Problem to work on - Set down the line that contains "ATOM 44 C CA" and every line after it to the end of the entries, exactly as they stand and nothing more.

• • • • •

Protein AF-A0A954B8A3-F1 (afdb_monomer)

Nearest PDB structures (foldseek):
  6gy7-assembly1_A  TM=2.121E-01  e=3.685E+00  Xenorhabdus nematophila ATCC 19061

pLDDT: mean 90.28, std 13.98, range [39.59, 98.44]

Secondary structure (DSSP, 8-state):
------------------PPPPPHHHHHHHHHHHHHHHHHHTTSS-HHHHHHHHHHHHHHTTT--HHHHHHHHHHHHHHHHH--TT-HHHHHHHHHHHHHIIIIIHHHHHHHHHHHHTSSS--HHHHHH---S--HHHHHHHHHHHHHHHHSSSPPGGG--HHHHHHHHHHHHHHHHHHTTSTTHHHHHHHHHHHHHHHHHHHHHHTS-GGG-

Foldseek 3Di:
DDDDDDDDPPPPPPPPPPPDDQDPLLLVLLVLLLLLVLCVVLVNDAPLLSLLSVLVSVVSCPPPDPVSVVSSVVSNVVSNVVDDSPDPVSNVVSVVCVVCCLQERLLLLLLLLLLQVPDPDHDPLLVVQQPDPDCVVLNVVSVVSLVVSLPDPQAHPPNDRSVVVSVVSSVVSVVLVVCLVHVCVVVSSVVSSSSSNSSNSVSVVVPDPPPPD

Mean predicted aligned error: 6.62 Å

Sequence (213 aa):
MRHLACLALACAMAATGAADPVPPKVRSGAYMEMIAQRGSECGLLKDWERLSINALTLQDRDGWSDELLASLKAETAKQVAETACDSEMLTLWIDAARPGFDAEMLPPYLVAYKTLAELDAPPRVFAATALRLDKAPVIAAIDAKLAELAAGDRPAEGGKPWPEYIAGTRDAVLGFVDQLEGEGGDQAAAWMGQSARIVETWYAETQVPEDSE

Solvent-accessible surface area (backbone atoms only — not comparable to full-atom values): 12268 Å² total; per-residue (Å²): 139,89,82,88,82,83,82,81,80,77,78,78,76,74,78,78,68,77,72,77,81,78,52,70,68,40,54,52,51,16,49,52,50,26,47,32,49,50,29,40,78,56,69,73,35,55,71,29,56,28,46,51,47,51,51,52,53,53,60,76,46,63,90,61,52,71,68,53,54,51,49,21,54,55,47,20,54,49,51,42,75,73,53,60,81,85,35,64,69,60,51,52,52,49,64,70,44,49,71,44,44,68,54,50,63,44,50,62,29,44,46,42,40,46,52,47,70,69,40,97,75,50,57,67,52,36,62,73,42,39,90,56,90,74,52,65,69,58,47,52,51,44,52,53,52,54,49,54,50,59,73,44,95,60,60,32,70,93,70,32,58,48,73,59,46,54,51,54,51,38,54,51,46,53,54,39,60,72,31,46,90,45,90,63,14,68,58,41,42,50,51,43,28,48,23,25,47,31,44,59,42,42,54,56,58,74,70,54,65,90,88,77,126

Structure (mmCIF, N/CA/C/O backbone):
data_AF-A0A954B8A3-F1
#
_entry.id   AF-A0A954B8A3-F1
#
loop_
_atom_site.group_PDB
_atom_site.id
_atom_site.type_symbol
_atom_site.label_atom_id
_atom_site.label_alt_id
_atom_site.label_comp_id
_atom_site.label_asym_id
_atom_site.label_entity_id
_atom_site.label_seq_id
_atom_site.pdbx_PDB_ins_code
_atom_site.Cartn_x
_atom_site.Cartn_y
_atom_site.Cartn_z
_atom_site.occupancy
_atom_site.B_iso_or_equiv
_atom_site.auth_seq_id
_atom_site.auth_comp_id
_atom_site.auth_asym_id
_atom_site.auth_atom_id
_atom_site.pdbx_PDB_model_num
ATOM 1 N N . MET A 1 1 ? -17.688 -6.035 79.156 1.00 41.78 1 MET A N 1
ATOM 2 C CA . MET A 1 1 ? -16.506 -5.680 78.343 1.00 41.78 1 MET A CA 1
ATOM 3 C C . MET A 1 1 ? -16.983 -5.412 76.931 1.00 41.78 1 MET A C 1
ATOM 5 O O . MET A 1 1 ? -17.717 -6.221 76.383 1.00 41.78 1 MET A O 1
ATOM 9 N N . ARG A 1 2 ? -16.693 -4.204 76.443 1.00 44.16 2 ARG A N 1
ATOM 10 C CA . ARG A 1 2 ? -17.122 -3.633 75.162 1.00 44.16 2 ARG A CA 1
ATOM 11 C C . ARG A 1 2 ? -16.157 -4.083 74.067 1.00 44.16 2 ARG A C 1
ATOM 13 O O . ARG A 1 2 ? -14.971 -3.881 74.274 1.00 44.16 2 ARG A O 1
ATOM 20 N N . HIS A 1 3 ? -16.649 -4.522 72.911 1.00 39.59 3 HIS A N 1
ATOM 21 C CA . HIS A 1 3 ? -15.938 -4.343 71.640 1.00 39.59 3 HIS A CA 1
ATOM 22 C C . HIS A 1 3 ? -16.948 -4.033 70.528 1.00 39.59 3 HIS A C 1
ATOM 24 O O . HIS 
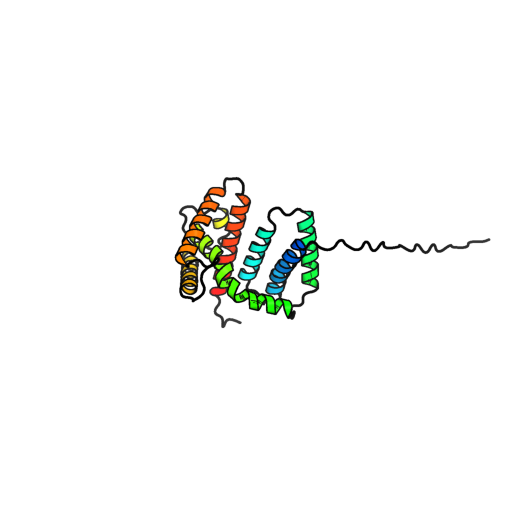A 1 3 ? -17.592 -4.920 69.978 1.00 39.59 3 HIS A O 1
ATOM 30 N N . LEU A 1 4 ? -17.103 -2.731 70.259 1.00 44.47 4 LEU A N 1
ATOM 31 C CA . LEU A 1 4 ? -17.628 -2.202 69.003 1.00 44.47 4 LEU A CA 1
ATOM 32 C C . LEU A 1 4 ? -16.599 -2.504 67.905 1.00 44.47 4 LEU A C 1
ATOM 34 O O . LEU A 1 4 ? -15.452 -2.075 68.022 1.00 44.47 4 LEU A O 1
ATOM 38 N N . ALA A 1 5 ? -17.011 -3.190 66.842 1.00 48.72 5 ALA A N 1
ATOM 39 C CA . ALA A 1 5 ? -16.256 -3.271 65.598 1.00 48.72 5 ALA A CA 1
ATOM 40 C C . ALA A 1 5 ? -16.810 -2.217 64.625 1.00 48.72 5 ALA A C 1
ATOM 42 O O . ALA A 1 5 ? -17.917 -2.356 64.109 1.00 48.72 5 ALA A O 1
ATOM 43 N N . CYS A 1 6 ? -16.052 -1.139 64.415 1.00 45.50 6 CYS A N 1
ATOM 44 C CA . CYS A 1 6 ? -16.303 -0.156 63.364 1.00 45.50 6 CYS A CA 1
ATOM 45 C C . CYS A 1 6 ? -15.944 -0.767 62.001 1.00 45.50 6 CYS A C 1
ATOM 47 O O . CYS A 1 6 ? -14.764 -0.920 61.691 1.00 45.50 6 CYS A O 1
ATOM 49 N N . LEU A 1 7 ? -16.947 -1.074 61.173 1.00 54.72 7 LEU A N 1
ATOM 50 C CA . LEU A 1 7 ? -16.751 -1.232 59.732 1.00 54.72 7 LEU A CA 1
ATOM 51 C C . LEU A 1 7 ? -16.537 0.164 59.128 1.00 54.72 7 LEU A C 1
ATOM 53 O O . LEU A 1 7 ? -17.478 0.947 58.998 1.00 54.72 7 LEU A O 1
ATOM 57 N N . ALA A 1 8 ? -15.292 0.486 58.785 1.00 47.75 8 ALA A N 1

• • • • •

Response to this exercise -
ATOM 44 C CA . CYS A 1 6 ? -16.303 -0.156 63.364 1.00 45.50 6 CYS A CA 1
ATOM 45 C C . CYS A 1 6 ? -15.944 -0.767 62.001 1.00 45.50 6 CYS A C 1
ATOM 47 O O . CYS A 1 6 ? -14.764 -0.920 61.691 1.00 45.50 6 CYS A O 1
ATOM 49 N N . LEU A 1 7 ? -16.947 -1.074 61.173 1.00 54.72 7 LEU A N 1
ATOM 50 C CA . LEU A 1 7 ? -16.751 -1.232 59.732 1.00 54.72 7 LEU A CA 1
ATOM 51 C C . LEU A 1 7 ? -16.537 0.164 59.128 1.00 54.72 7 LEU A C 1
ATOM 53 O O . LEU A 1 7 ? -17.478 0.947 58.998 1.00 54.72 7 LEU A O 1
ATOM 57 N N . ALA A 1 8 ? -15.292 0.486 58.785 1.00 47.75 8 ALA A N 1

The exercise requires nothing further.